Being a preacher’s kid was isolating. My brothers and I naturally gravitated toward video games. From the first Atari we received at Christmas around 1980 to the Atari 800 XL computer that showed up around 1986, we embraced video gaming at home as a hobby. We spent hours with those early games – Space Invaders, Asteroids, Missile Command and Pitfall. High scores were bragging rights between my middle brother and me. Video games occupied us for hours, kept us out of trouble and made sure we didn’t succumb to the list of sins enumerated above. The computer games that consumed us as the technology improved and our tastes matured included M.U.L.E., Archon, Zork, and sports games like “One-on-One: Dr. J vs. Larry Bird.” There is no sound in contemporary life that mimics the whirring of the floppy disk drive as a game loads.

At the time and now, that combination of fads seems pretty nerdy, but the rise of nerd culture makes it easier to admit what my life really looked like growing up.
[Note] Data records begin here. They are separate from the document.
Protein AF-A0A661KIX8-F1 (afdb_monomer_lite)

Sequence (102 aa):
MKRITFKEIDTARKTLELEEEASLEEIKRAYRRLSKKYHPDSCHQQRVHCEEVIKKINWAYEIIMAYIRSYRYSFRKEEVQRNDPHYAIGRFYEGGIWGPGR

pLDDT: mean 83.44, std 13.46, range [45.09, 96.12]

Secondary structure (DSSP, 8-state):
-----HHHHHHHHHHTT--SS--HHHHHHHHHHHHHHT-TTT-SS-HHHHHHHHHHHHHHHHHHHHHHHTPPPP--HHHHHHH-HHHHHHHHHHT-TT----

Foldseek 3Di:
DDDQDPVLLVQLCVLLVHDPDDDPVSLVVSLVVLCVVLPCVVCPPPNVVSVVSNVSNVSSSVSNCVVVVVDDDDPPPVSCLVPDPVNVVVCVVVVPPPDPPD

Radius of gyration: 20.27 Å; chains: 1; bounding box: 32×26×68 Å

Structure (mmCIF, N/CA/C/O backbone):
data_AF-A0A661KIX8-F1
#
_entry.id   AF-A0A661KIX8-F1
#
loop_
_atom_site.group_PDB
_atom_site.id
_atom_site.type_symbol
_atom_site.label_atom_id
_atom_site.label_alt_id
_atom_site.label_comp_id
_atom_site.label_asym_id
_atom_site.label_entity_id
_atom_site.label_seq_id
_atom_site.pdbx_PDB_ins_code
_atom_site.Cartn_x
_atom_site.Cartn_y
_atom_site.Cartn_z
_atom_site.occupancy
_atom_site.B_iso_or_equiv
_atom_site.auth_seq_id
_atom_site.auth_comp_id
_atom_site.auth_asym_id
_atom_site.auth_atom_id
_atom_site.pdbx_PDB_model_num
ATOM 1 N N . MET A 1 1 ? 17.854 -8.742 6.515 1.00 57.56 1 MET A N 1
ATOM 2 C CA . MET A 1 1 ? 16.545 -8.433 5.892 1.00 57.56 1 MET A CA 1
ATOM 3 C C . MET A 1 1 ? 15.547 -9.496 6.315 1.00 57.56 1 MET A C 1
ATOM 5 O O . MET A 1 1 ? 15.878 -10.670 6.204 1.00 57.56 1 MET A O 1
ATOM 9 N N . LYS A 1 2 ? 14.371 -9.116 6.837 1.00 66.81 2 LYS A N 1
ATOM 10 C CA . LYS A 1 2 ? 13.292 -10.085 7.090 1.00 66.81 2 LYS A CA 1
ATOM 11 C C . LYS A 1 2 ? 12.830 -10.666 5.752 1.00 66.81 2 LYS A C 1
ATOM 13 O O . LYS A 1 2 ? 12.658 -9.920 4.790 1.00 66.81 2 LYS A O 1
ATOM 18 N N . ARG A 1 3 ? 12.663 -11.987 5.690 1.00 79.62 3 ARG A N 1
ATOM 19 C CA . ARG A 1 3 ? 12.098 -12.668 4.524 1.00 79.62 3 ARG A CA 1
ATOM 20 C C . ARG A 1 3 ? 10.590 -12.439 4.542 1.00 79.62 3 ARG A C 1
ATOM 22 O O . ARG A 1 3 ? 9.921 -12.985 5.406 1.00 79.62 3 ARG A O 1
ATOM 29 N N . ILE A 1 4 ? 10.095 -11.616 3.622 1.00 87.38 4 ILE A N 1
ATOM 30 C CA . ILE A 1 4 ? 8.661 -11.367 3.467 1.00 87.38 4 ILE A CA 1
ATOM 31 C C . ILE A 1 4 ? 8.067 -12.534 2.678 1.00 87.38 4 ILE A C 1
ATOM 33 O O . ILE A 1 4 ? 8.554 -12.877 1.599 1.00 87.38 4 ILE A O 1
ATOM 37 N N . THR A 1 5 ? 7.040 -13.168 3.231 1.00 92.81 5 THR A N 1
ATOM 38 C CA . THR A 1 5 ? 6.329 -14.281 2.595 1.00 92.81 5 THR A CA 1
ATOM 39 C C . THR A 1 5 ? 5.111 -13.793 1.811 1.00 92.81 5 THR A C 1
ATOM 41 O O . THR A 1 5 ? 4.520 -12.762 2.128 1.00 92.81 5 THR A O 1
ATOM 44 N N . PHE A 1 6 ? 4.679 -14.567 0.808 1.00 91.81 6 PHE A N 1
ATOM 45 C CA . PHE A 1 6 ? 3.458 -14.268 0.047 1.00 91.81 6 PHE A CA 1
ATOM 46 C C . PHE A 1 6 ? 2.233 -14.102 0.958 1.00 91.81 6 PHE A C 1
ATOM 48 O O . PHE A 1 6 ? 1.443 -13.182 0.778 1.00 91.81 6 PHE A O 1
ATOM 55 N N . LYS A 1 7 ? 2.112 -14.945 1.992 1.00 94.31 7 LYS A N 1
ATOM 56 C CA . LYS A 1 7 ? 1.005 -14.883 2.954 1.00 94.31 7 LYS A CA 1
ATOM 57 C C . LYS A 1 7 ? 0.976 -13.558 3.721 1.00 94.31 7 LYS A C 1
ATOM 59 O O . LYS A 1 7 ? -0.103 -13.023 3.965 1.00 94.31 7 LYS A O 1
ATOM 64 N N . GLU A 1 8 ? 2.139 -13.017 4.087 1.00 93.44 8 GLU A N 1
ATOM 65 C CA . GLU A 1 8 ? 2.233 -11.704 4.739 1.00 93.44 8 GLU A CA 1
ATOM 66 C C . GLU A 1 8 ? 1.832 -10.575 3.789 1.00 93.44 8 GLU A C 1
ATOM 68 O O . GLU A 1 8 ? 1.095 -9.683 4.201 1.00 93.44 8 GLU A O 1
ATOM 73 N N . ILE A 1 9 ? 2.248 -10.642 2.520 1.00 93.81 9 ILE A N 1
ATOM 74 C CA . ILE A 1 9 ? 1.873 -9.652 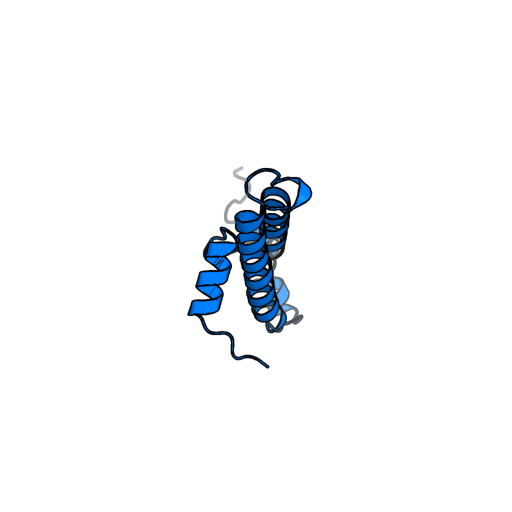1.498 1.00 93.81 9 ILE A CA 1
ATOM 75 C C . ILE A 1 9 ? 0.366 -9.687 1.238 1.00 93.81 9 ILE A C 1
ATOM 77 O O . ILE A 1 9 ? -0.271 -8.638 1.254 1.00 93.81 9 ILE A O 1
ATOM 81 N N . ASP A 1 10 ? -0.227 -10.870 1.058 1.00 95.56 10 ASP A N 1
ATOM 82 C CA . ASP A 1 10 ? -1.671 -10.998 0.828 1.00 95.56 10 ASP A CA 1
ATOM 83 C C . ASP A 1 10 ? -2.485 -10.517 2.040 1.00 95.56 10 ASP A C 1
ATOM 85 O O . ASP A 1 10 ? -3.477 -9.803 1.893 1.00 95.56 10 ASP A O 1
ATOM 89 N N . THR A 1 11 ? -2.023 -10.820 3.257 1.00 95.94 11 THR A N 1
ATOM 90 C CA . THR A 1 11 ? -2.653 -10.317 4.488 1.00 95.94 11 THR A CA 1
ATOM 91 C C . THR A 1 11 ? -2.547 -8.793 4.583 1.00 95.94 11 THR A C 1
ATOM 93 O O . THR A 1 11 ? -3.528 -8.124 4.915 1.00 95.94 11 THR A O 1
ATOM 96 N N . ALA A 1 12 ? -1.382 -8.224 4.266 1.00 95.19 12 ALA A N 1
ATOM 97 C CA . ALA A 1 12 ? -1.170 -6.782 4.254 1.00 95.19 12 ALA A CA 1
ATOM 98 C C . ALA A 1 12 ? -2.058 -6.083 3.209 1.00 95.19 12 ALA A C 1
ATOM 100 O O . ALA A 1 12 ? -2.725 -5.098 3.524 1.00 95.19 12 ALA A O 1
ATOM 101 N N . ARG A 1 13 ? -2.140 -6.637 1.994 1.00 95.62 13 ARG A N 1
ATOM 102 C CA . ARG A 1 13 ? -2.991 -6.143 0.901 1.00 95.62 13 ARG A CA 1
ATOM 103 C C . ARG A 1 13 ? -4.458 -6.093 1.319 1.00 95.62 13 ARG A C 1
ATOM 105 O O . ARG A 1 13 ? -5.092 -5.049 1.201 1.00 95.62 13 ARG A O 1
ATOM 112 N N . LYS A 1 14 ? -4.968 -7.191 1.884 1.00 96.12 14 LYS A N 1
ATOM 113 C CA . LYS A 1 14 ? -6.343 -7.277 2.403 1.00 96.12 14 LYS A CA 1
ATOM 114 C C . LYS A 1 14 ? -6.594 -6.296 3.548 1.00 96.12 14 LYS A C 1
ATOM 116 O O . LYS A 1 14 ? -7.658 -5.693 3.603 1.00 96.12 14 LYS A O 1
ATOM 121 N N . THR A 1 15 ? -5.610 -6.092 4.426 1.00 95.38 15 THR A N 1
ATOM 122 C CA . THR A 1 15 ? -5.703 -5.133 5.545 1.00 95.38 15 THR A CA 1
ATOM 123 C C . THR A 1 15 ? -5.815 -3.688 5.056 1.00 95.38 15 THR A C 1
ATOM 125 O O . THR A 1 15 ? -6.519 -2.890 5.668 1.00 95.38 15 THR A O 1
ATOM 128 N N . LEU A 1 16 ? -5.144 -3.348 3.952 1.00 94.69 16 LEU A N 1
ATOM 129 C CA . LEU A 1 16 ? -5.266 -2.039 3.307 1.00 94.69 16 LEU A CA 1
ATOM 130 C C . LEU A 1 16 ? -6.460 -1.936 2.346 1.00 94.69 16 LEU A C 1
ATOM 132 O O . LEU A 1 16 ? -6.622 -0.893 1.718 1.00 94.69 16 LEU A O 1
ATOM 136 N N . GLU A 1 17 ? -7.301 -2.970 2.246 1.00 95.12 17 GLU A N 1
ATOM 137 C CA . GLU A 1 17 ? -8.442 -3.022 1.320 1.00 95.12 17 GLU A CA 1
ATOM 138 C C . GLU A 1 17 ? -8.014 -2.784 -0.145 1.00 95.12 17 GLU A C 1
ATOM 140 O O . GLU A 1 17 ? -8.660 -2.038 -0.878 1.00 95.12 17 GLU A O 1
ATOM 145 N N . LEU A 1 18 ? -6.887 -3.378 -0.554 1.00 94.31 18 LEU A N 1
ATOM 146 C CA . LEU A 1 18 ? -6.345 -3.265 -1.911 1.00 94.31 18 LEU A CA 1
ATOM 147 C C . LEU A 1 18 ? -6.727 -4.468 -2.779 1.00 94.31 18 LEU A C 1
ATOM 149 O O . LEU A 1 18 ? -6.804 -5.604 -2.296 1.00 94.31 18 LEU A O 1
ATOM 153 N N . GLU A 1 19 ? -6.890 -4.231 -4.078 1.00 94.00 19 GLU A N 1
ATOM 154 C CA . GLU A 1 19 ? -7.015 -5.292 -5.081 1.00 94.00 19 GLU A CA 1
ATOM 155 C C . GLU A 1 19 ? -5.679 -6.017 -5.310 1.00 94.00 19 GLU A C 1
ATOM 157 O O . GLU A 1 19 ? -4.661 -5.680 -4.699 1.00 94.00 19 GLU A O 1
ATOM 162 N N . GLU A 1 20 ? -5.692 -7.074 -6.127 1.00 91.81 20 GLU A N 1
ATOM 163 C CA . GLU A 1 20 ? -4.480 -7.833 -6.478 1.00 91.81 20 GLU A CA 1
ATOM 164 C C . GLU A 1 20 ? -3.458 -6.972 -7.229 1.00 91.81 20 GLU A C 1
ATOM 166 O O . GLU A 1 20 ? -2.252 -7.166 -7.070 1.00 91.81 20 GLU A O 1
ATOM 171 N N . GLU A 1 21 ? -3.946 -5.968 -7.957 1.00 91.44 21 GLU A N 1
ATOM 172 C CA . GLU A 1 21 ? -3.151 -4.940 -8.609 1.00 91.44 21 GLU A CA 1
ATOM 173 C C . GLU A 1 21 ? -3.457 -3.581 -7.972 1.00 91.44 21 GLU A C 1
ATOM 175 O O . GLU A 1 21 ? -4.611 -3.192 -7.813 1.00 91.44 21 GLU A O 1
ATOM 180 N N . ALA A 1 22 ? -2.414 -2.859 -7.566 1.00 92.56 22 ALA A N 1
ATOM 181 C CA . ALA A 1 22 ? -2.549 -1.512 -7.028 1.00 92.56 22 ALA A CA 1
ATOM 182 C C . ALA A 1 22 ? -1.288 -0.696 -7.316 1.00 92.56 22 ALA A C 1
ATOM 184 O O . ALA A 1 22 ? -0.157 -1.145 -7.112 1.00 92.56 22 ALA A O 1
ATOM 185 N N . SER A 1 23 ? -1.485 0.543 -7.745 1.00 91.38 23 SER A N 1
ATOM 186 C CA . SER A 1 23 ? -0.433 1.534 -7.911 1.00 91.38 23 SER A CA 1
ATOM 187 C C . SER A 1 23 ? 0.069 2.056 -6.561 1.00 91.38 23 SER A C 1
ATOM 189 O O . SER A 1 23 ? -0.617 2.030 -5.534 1.00 91.38 23 SER A O 1
ATOM 191 N N . LEU A 1 24 ? 1.275 2.631 -6.559 1.00 91.19 24 LEU A N 1
ATOM 192 C CA . LEU A 1 24 ? 1.827 3.288 -5.370 1.00 91.19 24 LEU A CA 1
ATOM 193 C C . LEU A 1 24 ? 0.907 4.400 -4.840 1.00 91.19 24 LEU A C 1
ATOM 195 O O . LEU A 1 24 ? 0.874 4.666 -3.635 1.00 91.19 24 LEU A O 1
ATOM 199 N N . GLU A 1 25 ? 0.179 5.071 -5.730 1.00 92.12 25 GLU A N 1
ATOM 200 C CA . GLU A 1 25 ? -0.754 6.118 -5.343 1.00 92.12 25 GLU A CA 1
ATOM 201 C C . GLU A 1 25 ? -1.972 5.550 -4.607 1.00 92.12 25 GLU A C 1
ATOM 203 O O . GLU A 1 25 ? -2.343 6.079 -3.555 1.00 92.12 25 GLU A O 1
ATOM 208 N N . GLU A 1 26 ? -2.546 4.455 -5.104 1.00 93.81 26 GLU A N 1
ATOM 209 C CA . GLU A 1 26 ? -3.672 3.757 -4.474 1.00 93.81 26 GLU A CA 1
ATOM 210 C C . GLU A 1 26 ? -3.292 3.207 -3.104 1.00 93.81 26 GLU A C 1
ATOM 212 O O . GLU A 1 26 ? -4.011 3.447 -2.134 1.00 93.81 26 GLU A O 1
ATOM 217 N N . ILE A 1 27 ? -2.110 2.596 -2.979 1.00 94.69 27 ILE A N 1
ATOM 218 C CA . ILE A 1 27 ? -1.583 2.106 -1.697 1.00 94.69 27 ILE A CA 1
ATOM 219 C C . ILE A 1 27 ? -1.505 3.247 -0.675 1.00 94.69 27 ILE A C 1
ATOM 221 O O . ILE A 1 27 ? -2.011 3.140 0.446 1.00 94.69 27 ILE A O 1
ATOM 225 N N . LYS A 1 28 ? -0.908 4.383 -1.059 1.00 93.81 28 LYS A N 1
ATOM 226 C CA . LYS A 1 28 ? -0.798 5.557 -0.179 1.00 93.81 28 LYS A CA 1
ATOM 227 C C . LYS A 1 28 ? -2.167 6.151 0.157 1.00 93.81 28 LYS A C 1
ATOM 229 O O . LYS A 1 28 ? -2.375 6.624 1.275 1.00 93.81 28 LYS A O 1
ATOM 234 N N . ARG A 1 29 ? -3.094 6.169 -0.801 1.00 95.56 29 ARG A N 1
ATOM 235 C CA . ARG A 1 29 ? -4.455 6.689 -0.623 1.00 95.56 29 ARG A CA 1
ATOM 236 C C . ARG A 1 29 ? -5.254 5.822 0.347 1.00 95.56 29 ARG A C 1
ATOM 238 O O . ARG A 1 29 ? -5.875 6.373 1.256 1.00 95.56 29 ARG A O 1
ATOM 245 N N . ALA A 1 30 ? -5.182 4.502 0.199 1.00 95.50 30 ALA A N 1
ATOM 246 C CA . ALA A 1 30 ? -5.813 3.537 1.089 1.00 95.50 30 ALA A CA 1
ATOM 247 C C . ALA A 1 30 ? -5.283 3.666 2.522 1.00 95.50 30 ALA A C 1
ATOM 249 O O . ALA A 1 30 ? -6.074 3.828 3.451 1.00 95.50 30 ALA A O 1
ATOM 250 N N . TYR A 1 31 ? -3.957 3.730 2.686 1.00 95.38 31 TYR A N 1
ATOM 251 C CA . TYR A 1 31 ? -3.327 3.967 3.985 1.00 95.38 31 TYR A CA 1
ATOM 252 C C . TYR A 1 31 ? -3.843 5.253 4.645 1.00 95.38 31 TYR A C 1
ATOM 254 O O . TYR A 1 31 ? -4.385 5.203 5.744 1.00 95.38 31 TYR A O 1
ATOM 262 N N . ARG A 1 32 ? -3.787 6.402 3.952 1.00 93.81 32 ARG A N 1
ATOM 263 C CA . ARG A 1 32 ? -4.269 7.685 4.503 1.00 93.81 32 ARG A CA 1
ATOM 264 C C . ARG A 1 32 ? -5.743 7.639 4.912 1.00 93.81 32 ARG A C 1
ATOM 266 O O . ARG A 1 32 ? -6.105 8.184 5.954 1.00 93.81 32 ARG A O 1
ATOM 273 N N . ARG A 1 33 ? -6.593 7.001 4.099 1.00 94.44 33 ARG A N 1
ATOM 274 C CA . ARG A 1 33 ? -8.028 6.837 4.377 1.00 94.44 33 ARG A CA 1
ATOM 275 C C . ARG A 1 33 ? -8.252 6.021 5.650 1.00 94.44 33 ARG A C 1
ATOM 277 O O . ARG A 1 33 ? -9.010 6.451 6.518 1.00 94.44 33 ARG A O 1
ATOM 284 N N . LEU A 1 34 ? -7.583 4.876 5.771 1.00 93.25 34 LEU A N 1
ATOM 285 C CA . LEU A 1 34 ? -7.724 3.975 6.913 1.00 93.25 34 LEU A CA 1
ATOM 286 C C . LEU A 1 34 ? -7.122 4.573 8.191 1.00 93.25 34 LEU A C 1
ATOM 288 O O . LEU A 1 34 ? -7.781 4.562 9.227 1.00 93.25 34 LEU A O 1
ATOM 292 N N . SER A 1 35 ? -5.939 5.186 8.121 1.00 91.88 35 SER A N 1
ATOM 293 C CA . SER A 1 35 ? -5.324 5.863 9.270 1.00 91.88 35 SER A CA 1
ATOM 294 C C . SER A 1 35 ? -6.198 6.993 9.809 1.00 91.88 35 SER A C 1
ATOM 296 O O . SER A 1 35 ? -6.299 7.146 11.020 1.00 91.88 35 SER A O 1
ATOM 298 N N . LYS A 1 36 ? -6.870 7.760 8.937 1.00 90.38 36 LYS A N 1
ATOM 299 C CA . LYS A 1 36 ? -7.815 8.802 9.367 1.00 90.38 36 LYS A CA 1
ATOM 300 C C . LYS A 1 36 ? -9.066 8.204 10.017 1.00 90.38 36 LYS A C 1
ATOM 302 O O . LYS A 1 36 ? -9.548 8.744 11.005 1.00 90.38 36 LYS A O 1
ATOM 307 N N . LYS A 1 37 ? -9.580 7.091 9.483 1.00 88.56 37 LYS A N 1
ATOM 308 C CA . LYS A 1 37 ? -10.770 6.400 10.008 1.00 88.56 37 LYS A CA 1
ATOM 309 C C . LYS A 1 37 ? -10.543 5.826 11.410 1.00 88.56 37 LYS A C 1
ATOM 311 O O . LYS A 1 37 ? -11.433 5.914 12.245 1.00 88.56 37 LYS A O 1
ATOM 316 N N . TYR A 1 38 ? -9.365 5.258 11.654 1.00 88.81 38 TYR A N 1
ATOM 317 C CA . TYR A 1 38 ? -9.010 4.609 12.922 1.00 88.81 38 TYR A CA 1
ATOM 318 C C . TYR A 1 38 ? -8.079 5.460 13.796 1.00 88.81 38 TYR A C 1
ATOM 320 O O . TYR A 1 38 ? -7.444 4.938 14.711 1.00 88.81 38 TYR A O 1
ATOM 328 N N . HIS A 1 39 ? -7.977 6.767 13.528 1.00 83.19 39 HIS A N 1
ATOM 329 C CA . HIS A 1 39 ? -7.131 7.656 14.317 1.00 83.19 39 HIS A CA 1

The church was a constant, good grades were expected, chores and yard work were character-building. But an honest assessment of cultural participation during my formative years is incomplete without “Star Wars,” a middle part, boat shoes and Atari. And you know what? I don’t regret it.
I love your writing and what a walk down memory lane for me since my son will be 48 on July 31st. I cannot tell you the number of Star Wars guns that the vacuum ate and I had to dump the bag and find them all and wash off the dirt! Course I had a daughter (whom
You know well) three years older so that same bag held what seemed like a jillion Barbie doll shoes too! My kids thought I was a strict parent; my friends thought I was too lenient! Oh well!
As for my own adolescence. I was not a PK but nonetheless adhered to all my country fundamentalist sbc church’s “rules” and refrained from “smoking , drinking, dancing or going with guys who did.” Now how I wish I had learned to dance. I am sure there would be much celebration in my life ! Square dancing was fine and was allowed in 4H, thank God! I did learn the jitterbug in 7th grade at a school
Dance but never let on I knew how to anyone at church!! Adolescence is so funny. Grown ups forget that we were once adolescents and berate teens like they were nuts or something. We are the same. The fads are just different. You can tell I worked with adolescents more years than I want to remember!